鎌倉高校前駅近くの踏切 アニメ〝聖地〟SNSで人気再燃 地元が観光客への対応に苦慮 

鎌倉高校前駅近くの踏切で江ノ電を撮影する外国人観光客ら=鎌倉市腰越1丁目

 観光スポットと化している江ノ島電鉄の鎌倉高校前駅近くの踏切を訪れる観光客への対応を巡り、地元が頭を悩ませている。人気漫画「SLAM DUNK(スラムダンク)」の〝聖地〟としての人気が、交流サイト(SNS)の影響や映画の公開で再燃。新型コロナの「第5類」移行で行動制限や外国人観光客の入国制限が緩和されたことも追い風となって国内外の観光客が殺到しており、関係者は観光と安全の両立策を模索している。

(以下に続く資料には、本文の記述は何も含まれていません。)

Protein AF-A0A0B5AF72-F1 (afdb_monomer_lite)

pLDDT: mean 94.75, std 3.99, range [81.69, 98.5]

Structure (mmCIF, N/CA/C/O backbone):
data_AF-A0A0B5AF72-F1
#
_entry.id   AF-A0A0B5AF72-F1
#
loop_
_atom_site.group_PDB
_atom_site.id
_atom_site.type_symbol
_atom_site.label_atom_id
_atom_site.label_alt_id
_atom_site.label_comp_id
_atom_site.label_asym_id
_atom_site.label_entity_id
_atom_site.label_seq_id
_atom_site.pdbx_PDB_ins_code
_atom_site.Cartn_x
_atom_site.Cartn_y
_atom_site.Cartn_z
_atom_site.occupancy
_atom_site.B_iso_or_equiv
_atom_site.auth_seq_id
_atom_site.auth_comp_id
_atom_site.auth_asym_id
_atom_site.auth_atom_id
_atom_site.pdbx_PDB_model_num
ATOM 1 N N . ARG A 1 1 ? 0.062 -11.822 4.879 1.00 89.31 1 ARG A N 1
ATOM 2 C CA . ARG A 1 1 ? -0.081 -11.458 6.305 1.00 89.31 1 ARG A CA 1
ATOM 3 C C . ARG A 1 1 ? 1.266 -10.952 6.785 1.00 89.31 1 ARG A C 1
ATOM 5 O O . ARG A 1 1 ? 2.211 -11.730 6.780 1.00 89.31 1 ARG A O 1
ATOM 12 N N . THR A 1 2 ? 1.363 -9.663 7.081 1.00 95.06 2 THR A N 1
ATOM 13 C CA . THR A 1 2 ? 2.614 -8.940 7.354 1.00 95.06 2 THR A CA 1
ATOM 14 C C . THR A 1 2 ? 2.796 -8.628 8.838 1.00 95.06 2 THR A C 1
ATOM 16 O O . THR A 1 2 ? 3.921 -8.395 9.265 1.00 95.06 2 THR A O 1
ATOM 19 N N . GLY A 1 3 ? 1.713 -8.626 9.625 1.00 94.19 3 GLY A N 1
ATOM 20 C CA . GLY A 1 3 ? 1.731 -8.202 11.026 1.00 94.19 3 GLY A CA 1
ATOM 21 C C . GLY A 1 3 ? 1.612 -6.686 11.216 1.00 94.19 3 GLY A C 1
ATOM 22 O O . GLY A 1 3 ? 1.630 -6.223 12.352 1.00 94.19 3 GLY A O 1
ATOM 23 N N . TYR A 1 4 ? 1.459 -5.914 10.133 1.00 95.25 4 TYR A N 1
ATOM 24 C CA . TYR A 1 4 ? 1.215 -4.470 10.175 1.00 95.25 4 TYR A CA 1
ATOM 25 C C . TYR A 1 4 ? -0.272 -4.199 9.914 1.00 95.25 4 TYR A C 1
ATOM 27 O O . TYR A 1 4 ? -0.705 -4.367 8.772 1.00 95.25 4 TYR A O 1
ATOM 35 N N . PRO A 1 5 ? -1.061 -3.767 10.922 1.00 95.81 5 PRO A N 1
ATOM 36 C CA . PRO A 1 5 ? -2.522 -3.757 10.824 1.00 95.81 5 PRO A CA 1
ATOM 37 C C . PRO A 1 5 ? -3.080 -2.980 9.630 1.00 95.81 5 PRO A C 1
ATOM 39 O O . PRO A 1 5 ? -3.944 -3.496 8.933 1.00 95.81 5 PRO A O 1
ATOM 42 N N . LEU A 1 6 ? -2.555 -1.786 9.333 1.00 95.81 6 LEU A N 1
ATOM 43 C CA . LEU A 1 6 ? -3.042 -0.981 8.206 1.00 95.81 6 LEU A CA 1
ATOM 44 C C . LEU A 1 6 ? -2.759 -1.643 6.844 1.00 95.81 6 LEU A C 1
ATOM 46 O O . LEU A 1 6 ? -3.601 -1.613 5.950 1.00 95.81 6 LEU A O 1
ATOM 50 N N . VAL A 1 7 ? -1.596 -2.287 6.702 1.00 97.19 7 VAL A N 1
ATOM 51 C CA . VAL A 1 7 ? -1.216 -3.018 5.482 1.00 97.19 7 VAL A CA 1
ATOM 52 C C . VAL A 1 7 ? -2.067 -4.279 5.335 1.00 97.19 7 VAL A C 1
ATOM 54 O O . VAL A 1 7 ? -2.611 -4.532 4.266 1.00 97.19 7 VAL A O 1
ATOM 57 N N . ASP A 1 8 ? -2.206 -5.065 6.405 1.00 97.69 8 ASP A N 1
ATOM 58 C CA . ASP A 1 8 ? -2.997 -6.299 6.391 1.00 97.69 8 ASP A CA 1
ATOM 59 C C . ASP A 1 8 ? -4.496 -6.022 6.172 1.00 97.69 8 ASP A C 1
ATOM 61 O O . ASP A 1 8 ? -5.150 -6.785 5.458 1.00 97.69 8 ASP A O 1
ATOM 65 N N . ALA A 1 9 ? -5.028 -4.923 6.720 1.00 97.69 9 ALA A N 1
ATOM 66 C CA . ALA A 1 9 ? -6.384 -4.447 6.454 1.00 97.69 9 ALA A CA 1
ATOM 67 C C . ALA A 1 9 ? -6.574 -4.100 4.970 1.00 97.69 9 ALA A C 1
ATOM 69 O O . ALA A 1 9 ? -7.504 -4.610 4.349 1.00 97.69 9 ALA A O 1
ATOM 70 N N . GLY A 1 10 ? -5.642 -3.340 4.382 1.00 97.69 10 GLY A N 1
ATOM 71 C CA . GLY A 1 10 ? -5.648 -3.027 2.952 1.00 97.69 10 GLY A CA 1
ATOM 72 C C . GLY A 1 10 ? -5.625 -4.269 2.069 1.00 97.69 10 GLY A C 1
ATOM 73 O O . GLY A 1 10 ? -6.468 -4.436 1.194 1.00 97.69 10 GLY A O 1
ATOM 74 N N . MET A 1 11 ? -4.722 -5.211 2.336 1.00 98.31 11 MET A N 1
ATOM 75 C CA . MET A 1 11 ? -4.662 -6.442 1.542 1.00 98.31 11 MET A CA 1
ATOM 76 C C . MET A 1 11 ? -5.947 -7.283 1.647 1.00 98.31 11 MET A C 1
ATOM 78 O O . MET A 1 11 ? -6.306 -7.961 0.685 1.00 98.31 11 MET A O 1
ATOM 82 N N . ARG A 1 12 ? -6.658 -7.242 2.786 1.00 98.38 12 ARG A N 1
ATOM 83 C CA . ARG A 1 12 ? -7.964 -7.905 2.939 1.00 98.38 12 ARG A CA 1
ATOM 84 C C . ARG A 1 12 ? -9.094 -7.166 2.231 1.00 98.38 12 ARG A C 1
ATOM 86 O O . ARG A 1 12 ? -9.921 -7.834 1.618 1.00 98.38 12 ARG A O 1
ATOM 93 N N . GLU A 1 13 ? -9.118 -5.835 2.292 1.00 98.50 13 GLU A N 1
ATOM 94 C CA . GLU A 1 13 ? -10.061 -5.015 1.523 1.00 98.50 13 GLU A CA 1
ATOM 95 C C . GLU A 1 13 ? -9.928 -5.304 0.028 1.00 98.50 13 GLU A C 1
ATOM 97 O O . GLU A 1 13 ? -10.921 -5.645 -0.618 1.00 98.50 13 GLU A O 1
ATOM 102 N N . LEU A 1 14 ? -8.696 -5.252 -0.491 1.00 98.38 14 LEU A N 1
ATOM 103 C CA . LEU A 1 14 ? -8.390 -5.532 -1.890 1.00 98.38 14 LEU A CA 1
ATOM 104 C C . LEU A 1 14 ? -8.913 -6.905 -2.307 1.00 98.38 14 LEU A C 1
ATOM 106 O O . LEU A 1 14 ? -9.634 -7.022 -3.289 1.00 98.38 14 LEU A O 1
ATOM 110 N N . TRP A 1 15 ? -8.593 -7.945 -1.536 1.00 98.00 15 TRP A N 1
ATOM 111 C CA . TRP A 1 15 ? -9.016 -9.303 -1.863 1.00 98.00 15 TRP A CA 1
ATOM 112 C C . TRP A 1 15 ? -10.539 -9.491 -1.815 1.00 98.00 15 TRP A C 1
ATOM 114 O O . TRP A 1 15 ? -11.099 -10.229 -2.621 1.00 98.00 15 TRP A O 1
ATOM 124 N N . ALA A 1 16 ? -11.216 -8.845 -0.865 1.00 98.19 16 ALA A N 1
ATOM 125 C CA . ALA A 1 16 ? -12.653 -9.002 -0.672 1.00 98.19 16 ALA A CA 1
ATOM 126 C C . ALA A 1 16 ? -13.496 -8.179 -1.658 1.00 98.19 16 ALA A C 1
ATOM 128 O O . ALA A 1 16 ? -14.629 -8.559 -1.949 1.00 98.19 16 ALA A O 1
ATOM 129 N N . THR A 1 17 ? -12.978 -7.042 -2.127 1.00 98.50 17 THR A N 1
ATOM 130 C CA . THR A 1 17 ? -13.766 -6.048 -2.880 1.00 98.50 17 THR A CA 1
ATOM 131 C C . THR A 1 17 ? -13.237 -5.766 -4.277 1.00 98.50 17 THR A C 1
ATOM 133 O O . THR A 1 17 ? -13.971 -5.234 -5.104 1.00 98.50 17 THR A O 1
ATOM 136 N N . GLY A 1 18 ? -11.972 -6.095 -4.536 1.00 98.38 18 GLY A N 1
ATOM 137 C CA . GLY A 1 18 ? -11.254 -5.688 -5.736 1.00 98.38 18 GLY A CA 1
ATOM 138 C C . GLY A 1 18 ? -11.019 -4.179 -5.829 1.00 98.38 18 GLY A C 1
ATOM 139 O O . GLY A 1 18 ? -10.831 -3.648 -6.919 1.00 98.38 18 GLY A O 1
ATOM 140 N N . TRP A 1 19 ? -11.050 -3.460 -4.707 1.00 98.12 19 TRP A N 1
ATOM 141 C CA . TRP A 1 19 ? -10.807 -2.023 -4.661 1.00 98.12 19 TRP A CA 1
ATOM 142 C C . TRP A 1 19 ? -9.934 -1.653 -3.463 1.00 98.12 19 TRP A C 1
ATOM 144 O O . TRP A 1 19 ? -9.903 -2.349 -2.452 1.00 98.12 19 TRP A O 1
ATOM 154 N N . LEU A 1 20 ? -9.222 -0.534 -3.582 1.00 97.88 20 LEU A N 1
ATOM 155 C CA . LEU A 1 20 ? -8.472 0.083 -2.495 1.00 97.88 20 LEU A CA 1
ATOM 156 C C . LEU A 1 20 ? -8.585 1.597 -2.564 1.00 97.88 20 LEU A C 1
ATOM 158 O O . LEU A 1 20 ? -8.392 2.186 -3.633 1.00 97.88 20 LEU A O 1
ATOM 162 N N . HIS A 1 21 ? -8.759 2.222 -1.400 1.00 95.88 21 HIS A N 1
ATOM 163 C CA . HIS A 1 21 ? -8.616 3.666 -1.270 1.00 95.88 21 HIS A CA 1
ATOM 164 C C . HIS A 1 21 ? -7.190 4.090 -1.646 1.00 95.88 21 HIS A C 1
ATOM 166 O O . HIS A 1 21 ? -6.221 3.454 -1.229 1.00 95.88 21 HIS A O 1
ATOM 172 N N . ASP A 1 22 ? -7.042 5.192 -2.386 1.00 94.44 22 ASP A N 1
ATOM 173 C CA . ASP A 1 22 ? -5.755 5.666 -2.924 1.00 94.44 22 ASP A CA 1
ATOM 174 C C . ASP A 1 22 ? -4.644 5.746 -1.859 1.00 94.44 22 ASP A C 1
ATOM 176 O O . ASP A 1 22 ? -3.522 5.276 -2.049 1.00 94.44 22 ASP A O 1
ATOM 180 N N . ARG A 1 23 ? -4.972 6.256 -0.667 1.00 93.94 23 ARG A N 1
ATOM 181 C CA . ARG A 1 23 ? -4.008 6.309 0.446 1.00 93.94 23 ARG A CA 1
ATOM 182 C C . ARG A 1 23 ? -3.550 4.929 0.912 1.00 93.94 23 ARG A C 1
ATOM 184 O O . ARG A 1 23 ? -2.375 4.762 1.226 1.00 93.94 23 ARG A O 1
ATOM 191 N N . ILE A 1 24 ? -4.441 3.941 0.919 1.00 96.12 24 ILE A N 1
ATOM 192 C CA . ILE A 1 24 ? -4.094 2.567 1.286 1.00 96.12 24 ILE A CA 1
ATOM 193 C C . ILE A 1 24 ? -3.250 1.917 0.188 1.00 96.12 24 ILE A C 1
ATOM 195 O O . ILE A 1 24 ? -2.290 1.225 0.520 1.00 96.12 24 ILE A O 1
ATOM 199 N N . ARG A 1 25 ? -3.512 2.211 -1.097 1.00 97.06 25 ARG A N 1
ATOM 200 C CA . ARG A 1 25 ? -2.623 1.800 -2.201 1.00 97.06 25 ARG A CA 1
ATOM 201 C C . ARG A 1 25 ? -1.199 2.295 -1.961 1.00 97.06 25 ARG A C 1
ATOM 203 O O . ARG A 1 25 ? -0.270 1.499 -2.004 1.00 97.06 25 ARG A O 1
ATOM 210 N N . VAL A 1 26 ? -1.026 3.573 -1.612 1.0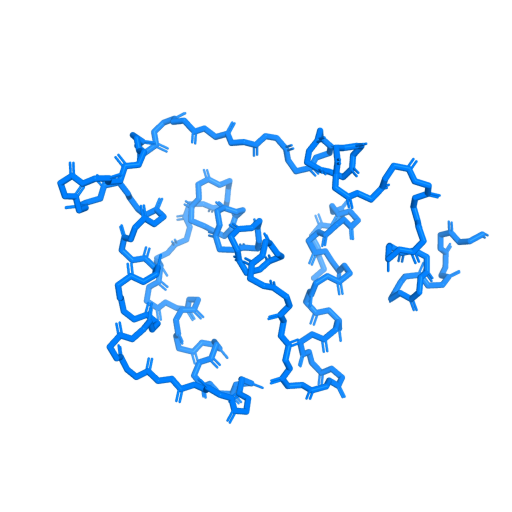0 95.38 26 VAL A N 1
ATOM 211 C CA . VAL A 1 26 ? 0.299 4.136 -1.292 1.00 95.38 26 VAL A CA 1
ATOM 212 C C . VAL A 1 26 ? 0.955 3.429 -0.105 1.00 95.38 26 VAL A C 1
ATOM 214 O O . VAL A 1 26 ? 2.126 3.067 -0.200 1.00 95.38 26 VAL A O 1
ATOM 217 N N . VAL A 1 27 ? 0.227 3.192 0.991 1.00 95.69 27 VAL A N 1
ATOM 218 C CA . VAL A 1 27 ? 0.765 2.498 2.177 1.00 95.69 27 VAL A CA 1
ATOM 219 C C . VAL A 1 27 ? 1.210 1.075 1.836 1.00 95.69 27 VAL A C 1
ATOM 221 O O . VAL A 1 27 ? 2.332 0.686 2.160 1.00 95.69 27 VAL A O 1
ATOM 224 N N . VAL A 1 28 ? 0.356 0.305 1.159 1.00 97.00 28 VAL A N 1
ATOM 225 C CA . VAL A 1 28 ? 0.627 -1.086 0.774 1.00 97.00 28 VAL A CA 1
ATOM 226 C C . VAL A 1 28 ? 1.807 -1.163 -0.196 1.00 97.00 28 VAL A C 1
ATOM 228 O O . VAL A 1 28 ? 2.738 -1.938 0.033 1.00 97.00 28 VAL A O 1
ATOM 231 N N . SER A 1 29 ? 1.813 -0.336 -1.243 1.00 96.88 29 SER A N 1
ATOM 232 C CA . SER A 1 29 ? 2.879 -0.327 -2.247 1.00 96.88 29 SER A CA 1
ATOM 233 C C . SER A 1 29 ? 4.208 0.156 -1.662 1.00 96.88 29 SER A C 1
ATOM 235 O O . SER A 1 29 ? 5.250 -0.439 -1.937 1.00 96.88 29 SER A O 1
ATOM 237 N N . SER A 1 30 ? 4.189 1.181 -0.802 1.00 95.81 30 SER A N 1
ATOM 238 C CA . SER A 1 30 ? 5.378 1.663 -0.086 1.00 95.81 30 SER A CA 1
ATOM 239 C C . SER A 1 30 ? 5.942 0.594 0.846 1.00 95.81 30 SER A C 1
ATOM 241 O O . SER A 1 30 ? 7.142 0.330 0.822 1.00 95.81 30 SER A O 1
ATOM 243 N N . PHE A 1 31 ?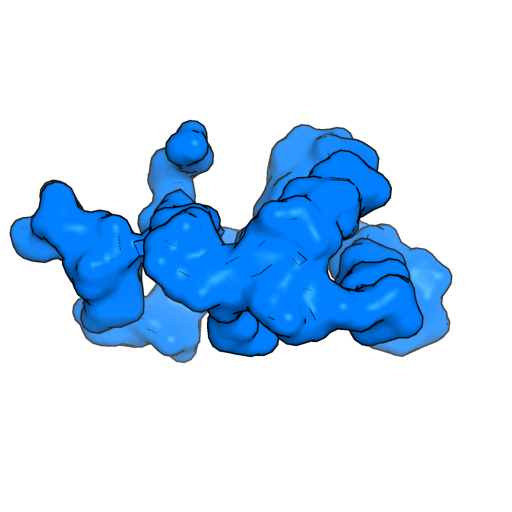 5.088 -0.102 1.603 1.00 96.00 31 PHE A N 1
ATOM 244 C CA . PHE A 1 31 ? 5.516 -1.224 2.436 1.00 96.00 31 PHE A CA 1
ATOM 245 C C . PHE A 1 31 ? 6.173 -2.330 1.598 1.00 96.00 31 PHE A C 1
ATOM 247 O O . PHE A 1 31 ? 7.261 -2.804 1.923 1.00 96.00 31 PHE A O 1
ATOM 254 N N . PHE A 1 32 ? 5.550 -2.707 0.481 1.00 97.19 32 PHE A N 1
ATOM 255 C CA . PHE A 1 32 ? 6.058 -3.746 -0.411 1.00 97.19 32 PHE A CA 1
ATOM 256 C C . PHE A 1 32 ? 7.434 -3.402 -1.006 1.00 97.19 32 PHE A C 1
ATOM 258 O O . PHE A 1 32 ? 8.347 -4.227 -0.994 1.00 97.19 32 PHE A O 1
ATOM 265 N N . VAL A 1 33 ? 7.600 -2.177 -1.503 1.00 96.38 33 VAL A N 1
ATOM 266 C CA . VAL A 1 33 ? 8.833 -1.749 -2.176 1.00 96.38 33 VAL A CA 1
ATOM 267 C C . VAL A 1 33 ? 9.919 -1.354 -1.183 1.00 96.38 33 VAL A C 1
ATOM 269 O O . VAL A 1 33 ? 11.067 -1.748 -1.348 1.00 96.38 33 VAL A O 1
ATOM 272 N N . LYS A 1 34 ? 9.589 -0.558 -0.165 1.00 94.38 34 LYS A N 1
ATOM 273 C CA . LYS A 1 34 ? 10.591 0.097 0.683 1.00 94.38 34 LYS A CA 1
ATOM 274 C C . LYS A 1 34 ? 10.886 -0.660 1.974 1.00 94.38 34 LYS A C 1
ATOM 276 O O . LYS A 1 34 ? 12.022 -0.634 2.436 1.00 94.38 34 LYS A O 1
ATOM 281 N N . VAL A 1 35 ? 9.895 -1.351 2.546 1.00 94.25 35 VAL A N 1
ATOM 282 C CA . VAL A 1 35 ? 10.084 -2.141 3.777 1.00 94.25 35 VAL A CA 1
ATOM 283 C C . VAL A 1 35 ? 10.486 -3.574 3.445 1.00 94.25 35 VAL A C 1
ATOM 285 O O . VAL A 1 35 ? 11.471 -4.068 3.985 1.00 94.25 35 VAL A O 1
ATOM 288 N N . LEU A 1 36 ? 9.764 -4.239 2.537 1.00 95.44 36 LEU A N 1
ATOM 289 C CA . LEU A 1 36 ? 10.091 -5.612 2.132 1.00 95.44 36 LEU A CA 1
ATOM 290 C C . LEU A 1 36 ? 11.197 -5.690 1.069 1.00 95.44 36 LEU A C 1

 大型連休(GW)が終わった5月中旬の平日。鎌倉を訪れる観光客はアジサイのシーズンまで落ち着くのが通常だが、腰越1丁目の踏切近くは様相が異なっていた。

 目立つのはスマートフォンやカメラを手に江ノ電が通過する瞬間を狙う観光客。江ノ電と踏切、海を重ねたお気に入りの写真を撮影すると駅へ向かい、また別の観光客が現れるといった具合だ。聞こえてくるのは中国語や韓国語などが多く、近くには県外ナンバーの車やレンタカーが並ぶ。

 アニメ「スラムダンク」のオープニングシーンに登場する踏切は、ファンの間で「聖地」とされる人気スポット。平日も外国人観光客らでにぎわい、市や警察関係者は「中国人が8割で、残りが韓国人と日本人」と口をそろえる。

 関係者によると、スラムダンクがテレビ放送された1990年代も話題になったものの今ほど人が集まることはなく、7~8年前から増えてきたという。「90年代と異なりSNSでの拡散が大きいのでは」と話すのは江ノ電の担当者。「電車を利用してくれることはありがたい」としつつ、「地域住民のためにもマナーは順守してほしい」と訴える。